It was October 11, 1975, 10:00 pm, New York, New York, 30 Rockefeller Center, NBC Studio 8H. Ninety minutes to showtime. A group of twenty-somethings, led by an equally as young Canadian-American, Lorne Michaels (Gabriel LaBelle; The Fablemans), premiered on a late-night, sketch comedy show that eventually became Saturday Night Live! Or SNL for short. While NBC expected the show to fail immediately, SNL will instead celebrate its 50th anniversary this coming fall and director Jason Reitman offered up his tribute to the half-a-century-lasting show in 2024 with his feature film, Saturday Night. Sony Pictures will release this fictional view of the behind-the-scenes preparations for that first episode of SNL for purchase on Blu-ray on January 7, 2025.
An NBC page (Finn Wolfhard; Stranger Things) stands outside the NBC studios offering free tickets to the opening night show of Saturday Night, when suddenly Lorne Michaels appears on the sidewalk, apparently looking for something or someone. Spotting Andy Kaufman (Nicholas Braun; Succession) in the back of a cab, Michaels grabs him and heads back inside. Dick Ebersol (Cooper Hoffman; Licorice Pizza) ushers them both into an elevator while asking Michaels to describe what Saturday Night is so he can explain it to the NBC heads. Stepping out onto the 8th floor, without getting an answer, Dick is sucked into a vortex of chaos as teamsters are working, wardrobe is fitting costumes, and someone is talking about a llama in the freight elevator. And so it (whatever "it" may be) begins...

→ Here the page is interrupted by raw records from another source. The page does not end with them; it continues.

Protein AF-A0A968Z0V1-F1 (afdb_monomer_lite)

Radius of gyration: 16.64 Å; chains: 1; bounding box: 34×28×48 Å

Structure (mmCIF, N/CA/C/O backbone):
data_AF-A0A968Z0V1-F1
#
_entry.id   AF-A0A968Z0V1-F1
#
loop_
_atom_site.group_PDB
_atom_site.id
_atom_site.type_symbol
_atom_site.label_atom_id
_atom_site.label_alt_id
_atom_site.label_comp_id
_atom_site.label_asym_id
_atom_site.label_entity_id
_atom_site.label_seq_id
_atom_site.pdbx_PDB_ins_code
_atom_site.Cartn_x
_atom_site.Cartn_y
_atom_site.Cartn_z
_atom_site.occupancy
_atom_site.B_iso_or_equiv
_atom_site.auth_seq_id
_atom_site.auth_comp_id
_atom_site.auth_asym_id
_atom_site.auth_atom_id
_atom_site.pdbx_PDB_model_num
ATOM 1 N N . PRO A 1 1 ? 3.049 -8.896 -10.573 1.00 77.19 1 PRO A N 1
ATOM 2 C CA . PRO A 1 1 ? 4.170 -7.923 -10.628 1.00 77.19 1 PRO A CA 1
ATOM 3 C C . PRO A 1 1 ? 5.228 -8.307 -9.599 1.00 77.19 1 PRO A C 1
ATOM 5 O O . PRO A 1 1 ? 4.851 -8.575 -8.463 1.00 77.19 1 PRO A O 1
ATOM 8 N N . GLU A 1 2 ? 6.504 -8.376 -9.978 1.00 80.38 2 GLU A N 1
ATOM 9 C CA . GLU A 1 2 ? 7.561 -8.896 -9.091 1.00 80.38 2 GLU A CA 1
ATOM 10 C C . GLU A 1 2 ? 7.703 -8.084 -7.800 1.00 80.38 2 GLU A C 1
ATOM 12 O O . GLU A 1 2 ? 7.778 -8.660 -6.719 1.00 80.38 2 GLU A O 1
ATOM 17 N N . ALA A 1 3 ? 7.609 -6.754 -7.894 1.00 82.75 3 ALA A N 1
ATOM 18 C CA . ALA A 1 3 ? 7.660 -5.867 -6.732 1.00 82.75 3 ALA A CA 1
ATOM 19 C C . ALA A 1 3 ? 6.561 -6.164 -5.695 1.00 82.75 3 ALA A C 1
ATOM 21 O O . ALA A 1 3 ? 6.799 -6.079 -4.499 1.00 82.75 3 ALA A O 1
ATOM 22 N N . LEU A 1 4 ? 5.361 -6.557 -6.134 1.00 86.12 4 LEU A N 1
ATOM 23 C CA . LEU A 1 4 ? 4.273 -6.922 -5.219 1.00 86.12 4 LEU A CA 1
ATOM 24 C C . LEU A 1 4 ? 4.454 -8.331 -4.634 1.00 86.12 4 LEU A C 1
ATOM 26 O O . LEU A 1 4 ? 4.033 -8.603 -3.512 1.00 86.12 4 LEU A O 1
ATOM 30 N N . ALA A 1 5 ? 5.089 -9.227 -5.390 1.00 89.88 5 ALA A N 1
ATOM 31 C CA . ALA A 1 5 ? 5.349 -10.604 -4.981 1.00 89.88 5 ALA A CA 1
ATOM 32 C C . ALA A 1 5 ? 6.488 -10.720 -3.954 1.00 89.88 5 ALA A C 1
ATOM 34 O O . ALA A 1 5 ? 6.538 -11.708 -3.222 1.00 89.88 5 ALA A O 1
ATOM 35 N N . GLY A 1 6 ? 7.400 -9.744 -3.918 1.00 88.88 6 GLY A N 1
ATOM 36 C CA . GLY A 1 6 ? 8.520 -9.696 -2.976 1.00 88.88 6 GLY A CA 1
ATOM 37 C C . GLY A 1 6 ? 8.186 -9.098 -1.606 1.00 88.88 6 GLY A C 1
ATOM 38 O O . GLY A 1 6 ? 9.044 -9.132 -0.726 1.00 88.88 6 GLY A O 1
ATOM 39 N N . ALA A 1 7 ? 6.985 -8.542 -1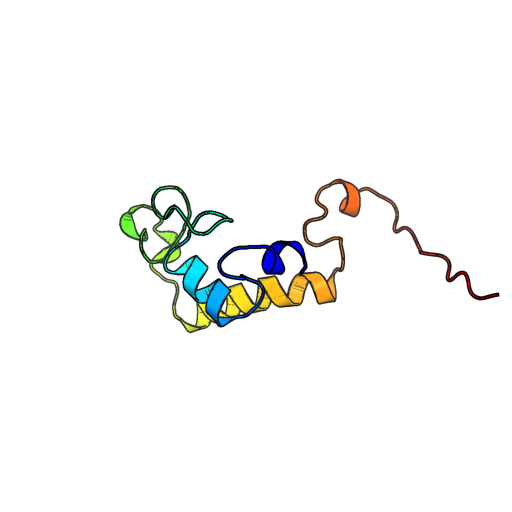.429 1.00 91.81 7 ALA A N 1
ATOM 40 C CA . ALA A 1 7 ? 6.528 -8.017 -0.147 1.00 91.81 7 ALA A CA 1
ATOM 41 C C . ALA A 1 7 ? 6.206 -9.150 0.842 1.00 91.81 7 ALA A C 1
ATOM 43 O O . ALA A 1 7 ? 5.864 -10.269 0.441 1.00 91.81 7 ALA A O 1
ATOM 44 N N . VAL A 1 8 ? 6.274 -8.842 2.136 1.00 89.44 8 VAL A N 1
ATOM 45 C CA . VAL A 1 8 ? 5.862 -9.729 3.227 1.00 89.44 8 VAL A CA 1
ATOM 46 C C . VAL A 1 8 ? 4.802 -8.995 4.057 1.00 89.44 8 VAL A C 1
ATOM 48 O O . VAL A 1 8 ? 5.118 -7.961 4.625 1.00 89.44 8 VAL A O 1
ATOM 51 N N . PRO A 1 9 ? 3.544 -9.471 4.127 1.00 90.56 9 PRO A N 1
ATOM 52 C CA . PRO A 1 9 ? 2.968 -10.561 3.341 1.00 90.56 9 PRO A CA 1
ATOM 53 C C . PRO A 1 9 ? 2.932 -10.224 1.841 1.00 90.56 9 PRO A C 1
ATOM 55 O O . PRO A 1 9 ? 2.981 -9.059 1.444 1.00 90.56 9 PRO A O 1
ATOM 58 N N . ARG A 1 10 ? 2.844 -11.256 0.994 1.00 93.12 10 ARG A N 1
ATOM 59 C CA . ARG A 1 10 ? 2.811 -11.085 -0.467 1.00 93.12 10 ARG A CA 1
ATOM 60 C C . ARG A 1 10 ? 1.611 -10.239 -0.877 1.00 93.12 10 ARG A C 1
ATOM 62 O O . ARG A 1 10 ? 0.497 -10.557 -0.489 1.00 93.12 10 ARG A O 1
ATOM 69 N N . ARG A 1 11 ? 1.808 -9.218 -1.713 1.00 94.88 11 ARG A N 1
ATOM 70 C CA . ARG A 1 11 ? 0.746 -8.295 -2.166 1.00 94.88 11 ARG A CA 1
ATOM 71 C C . ARG A 1 11 ? 0.393 -8.483 -3.649 1.00 94.88 11 ARG A C 1
ATOM 73 O O . ARG A 1 11 ? -0.101 -7.572 -4.303 1.00 94.88 11 ARG A O 1
ATOM 80 N N . ASP A 1 12 ? 0.685 -9.652 -4.218 1.00 93.50 12 ASP A N 1
ATOM 81 C CA . ASP A 1 12 ? 0.474 -9.965 -5.639 1.00 93.50 12 ASP A CA 1
ATOM 82 C C . ASP A 1 12 ? -0.862 -10.659 -5.945 1.00 93.50 12 ASP A C 1
ATOM 84 O O . ASP A 1 12 ? -1.067 -11.160 -7.052 1.00 93.50 12 ASP A O 1
ATOM 88 N N . ASN A 1 13 ? -1.777 -10.667 -4.980 1.00 93.94 13 ASN A N 1
ATOM 89 C CA . ASN A 1 13 ? -3.110 -11.239 -5.092 1.00 93.94 13 ASN A CA 1
ATOM 90 C C . ASN A 1 13 ? -4.166 -10.249 -4.574 1.00 93.94 13 ASN A C 1
ATOM 92 O O . ASN A 1 13 ? -3.837 -9.242 -3.945 1.00 93.94 13 ASN A O 1
ATOM 96 N N . LEU A 1 14 ? -5.431 -10.532 -4.888 1.00 94.44 14 LEU A N 1
ATOM 97 C CA . LEU A 1 14 ? -6.545 -9.635 -4.592 1.00 94.44 14 LEU A CA 1
ATOM 98 C C . LEU A 1 14 ? -6.744 -9.455 -3.082 1.00 94.44 14 LEU A C 1
ATOM 100 O O . LEU A 1 14 ? -6.730 -8.325 -2.607 1.00 94.44 14 LEU A O 1
ATOM 104 N N . GLU A 1 15 ? -6.859 -10.558 -2.341 1.00 94.69 15 GLU A N 1
ATOM 105 C CA . GLU A 1 15 ? -7.124 -10.558 -0.895 1.00 94.69 15 GLU A CA 1
ATOM 106 C C . GLU A 1 15 ? -6.049 -9.786 -0.127 1.00 94.69 15 GLU A C 1
ATOM 108 O O . GLU A 1 15 ? -6.352 -8.944 0.709 1.00 94.69 15 GLU A O 1
ATOM 113 N N . SER A 1 16 ? -4.778 -10.000 -0.467 1.00 94.56 16 SER A N 1
ATOM 114 C CA . SER A 1 16 ? -3.670 -9.313 0.191 1.00 94.56 16 SER A CA 1
ATOM 115 C C . SER A 1 16 ? -3.575 -7.829 -0.165 1.00 94.56 16 SER A C 1
ATOM 117 O O . SER A 1 16 ? -3.001 -7.070 0.608 1.00 94.56 16 SER A O 1
ATOM 119 N N . LEU A 1 17 ? -4.094 -7.380 -1.311 1.00 94.88 17 LEU A N 1
ATOM 120 C CA . LEU A 1 17 ? -4.178 -5.945 -1.610 1.00 94.88 17 LEU A CA 1
ATOM 121 C C . LEU A 1 17 ? -5.363 -5.289 -0.911 1.00 94.88 17 LEU A C 1
ATOM 123 O O . LEU A 1 17 ? -5.217 -4.163 -0.446 1.00 94.88 17 LEU A O 1
ATOM 127 N N . VAL A 1 18 ? -6.497 -5.983 -0.809 1.00 96.25 18 VAL A N 1
ATOM 128 C CA . VAL A 1 18 ? -7.636 -5.515 -0.010 1.00 96.25 18 VAL A CA 1
ATOM 129 C C . VAL A 1 18 ? -7.199 -5.349 1.446 1.00 96.25 18 VAL A C 1
ATOM 131 O O . VAL A 1 18 ? -7.272 -4.236 1.957 1.00 96.25 18 VAL A O 1
ATOM 134 N N . ASP A 1 19 ? -6.582 -6.374 2.043 1.00 95.62 19 ASP A N 1
ATOM 135 C CA . ASP A 1 19 ? -6.011 -6.312 3.399 1.00 95.62 19 ASP A CA 1
ATOM 136 C C . ASP A 1 19 ? -5.020 -5.146 3.567 1.00 95.62 19 ASP A C 1
ATOM 138 O O . ASP A 1 19 ? -5.036 -4.447 4.576 1.00 95.62 19 ASP A O 1
ATOM 142 N N . TYR A 1 20 ? -4.195 -4.861 2.551 1.00 96.06 20 TYR A N 1
ATOM 143 C CA . TYR A 1 20 ? -3.275 -3.720 2.600 1.00 96.06 20 TYR A CA 1
ATOM 144 C C . TYR A 1 20 ? -4.006 -2.372 2.635 1.00 96.06 20 TYR A C 1
ATOM 146 O O . TYR A 1 20 ? -3.545 -1.437 3.284 1.00 96.06 20 TYR A O 1
ATOM 154 N N . ILE A 1 21 ? -5.123 -2.240 1.916 1.00 95.56 21 ILE A N 1
ATOM 155 C CA . ILE A 1 21 ? -5.927 -1.012 1.921 1.00 95.56 21 ILE A CA 1
ATOM 156 C C . ILE A 1 21 ? -6.724 -0.899 3.230 1.00 95.56 21 ILE A C 1
ATOM 158 O O . ILE A 1 21 ? -7.006 0.207 3.689 1.00 95.56 21 ILE A O 1
ATOM 162 N N . GLU A 1 22 ? -7.057 -2.012 3.877 1.00 94.94 22 GLU A N 1
ATOM 163 C CA . GLU A 1 22 ? -7.687 -2.000 5.195 1.00 94.94 22 GLU A CA 1
ATOM 164 C C . GLU A 1 22 ? -6.699 -1.606 6.302 1.00 94.94 22 GLU A C 1
ATOM 166 O O . GLU A 1 22 ? -6.960 -0.660 7.055 1.00 94.94 22 GLU A O 1
ATOM 171 N N . ASN A 1 23 ? -5.554 -2.294 6.363 1.00 95.56 23 ASN A N 1
ATOM 172 C CA . ASN A 1 23 ? -4.499 -2.127 7.360 1.00 95.56 23 ASN A CA 1
ATOM 173 C C . ASN A 1 23 ? -3.108 -2.127 6.690 1.00 95.56 23 ASN A C 1
ATOM 175 O O . ASN A 1 23 ? -2.446 -3.167 6.615 1.00 95.56 23 ASN A O 1
ATOM 179 N N . PRO A 1 24 ? -2.631 -0.971 6.198 1.00 96.19 24 PRO A N 1
ATOM 180 C CA . PRO A 1 24 ? -1.356 -0.902 5.497 1.00 96.19 24 PRO A CA 1
ATOM 181 C C . PRO A 1 24 ? -0.184 -1.166 6.449 1.00 96.19 24 PRO A C 1
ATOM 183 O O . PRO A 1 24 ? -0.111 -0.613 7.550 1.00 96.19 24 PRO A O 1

What makes Saturday Night work most effectively is the ensemble cast. Actors portray real actors, not only in looks, but in speech patterns and mannerisms, and nail it 95% of the time. Besides LaBelle, Braun, and Hoffman, there is Rachel Sennott (Bodies Bodies Bodies) as Rosie Shuster (Michaels' wife and a writer on the show), Cory Michael Smith (May December) as Chevy Chase, Ella Hunt (Anna and the Apocalypse) as Gilda Radner, Dylan O'Brien (Teen Wolf) as Dan Aykroyd, Emily Fairn (Black Mirror) as Laraine Newman, Matt Wood (Difficult People) as John Belushi, and Lamorne Morris (New Girl) as Garrett Morris. Throw in cameos by J.K. Simmons (Red One) as Milton Berle and Willem Dafoe (Spider-Man) as NBC Executive David Tebet, and you have one hell of a cast who all bring their A-game.
The 1080p video quality is what you would expect, even with the movie shot on a 16mm film camera with Kodak 200T stock to be as authentic to the period as possible. The colors are mostly muted, but some strong lighting adds pops here and there. The DTS-HD Master Audio 5.1 captures the essence of the frenetic nature of the 8th floor that night with background noises everywhere (and I mean EVERYWHERE) and cast members speaking and shouting over one another from all angles.
The combo pack comes with the Blu-ray Disc and digital download plus 35 minutes of extras, which are only slightly disappointing as it would have been nice to not only get cast and crew thoughts about their characters and the film but also to have a featurette with the living original SNL cast members' thoughts about that night and the film. The extras include: Filmmaker Audio Commentary, The Making of the Movie of the Show That Rarely Made It, The Look of Saturday Night, Super 8 from Studio 8H, Creating Comedy Icons (Short featurettes on creating the cast, including Chevy Chase, Gilda Radner, John Belushi, Dan Aykroyd, Jane Curtain, Garrett Morris, and Laraine Newman), John Batiste: Scoring Live, and Sony Previews.
Saturday Night is a loving tribute to the "not ready for prime time players" and the little show nobody thought would "make it" to air. The film is a fictionalized version of what possibly occurred that night and the show that will go down in television history, and that shows no sign of stopping anytime soon (in fact, I'm pretty sure it will most likely, along with the cockroaches, survive a nuclear explosion). The movie has so many moving parts that you need to watch it several times just to catch everything going on in each scene, however, sometimes all those moving parts are also a little bit of its downfall. "Too much of a good thing can sometimes be a bad thing."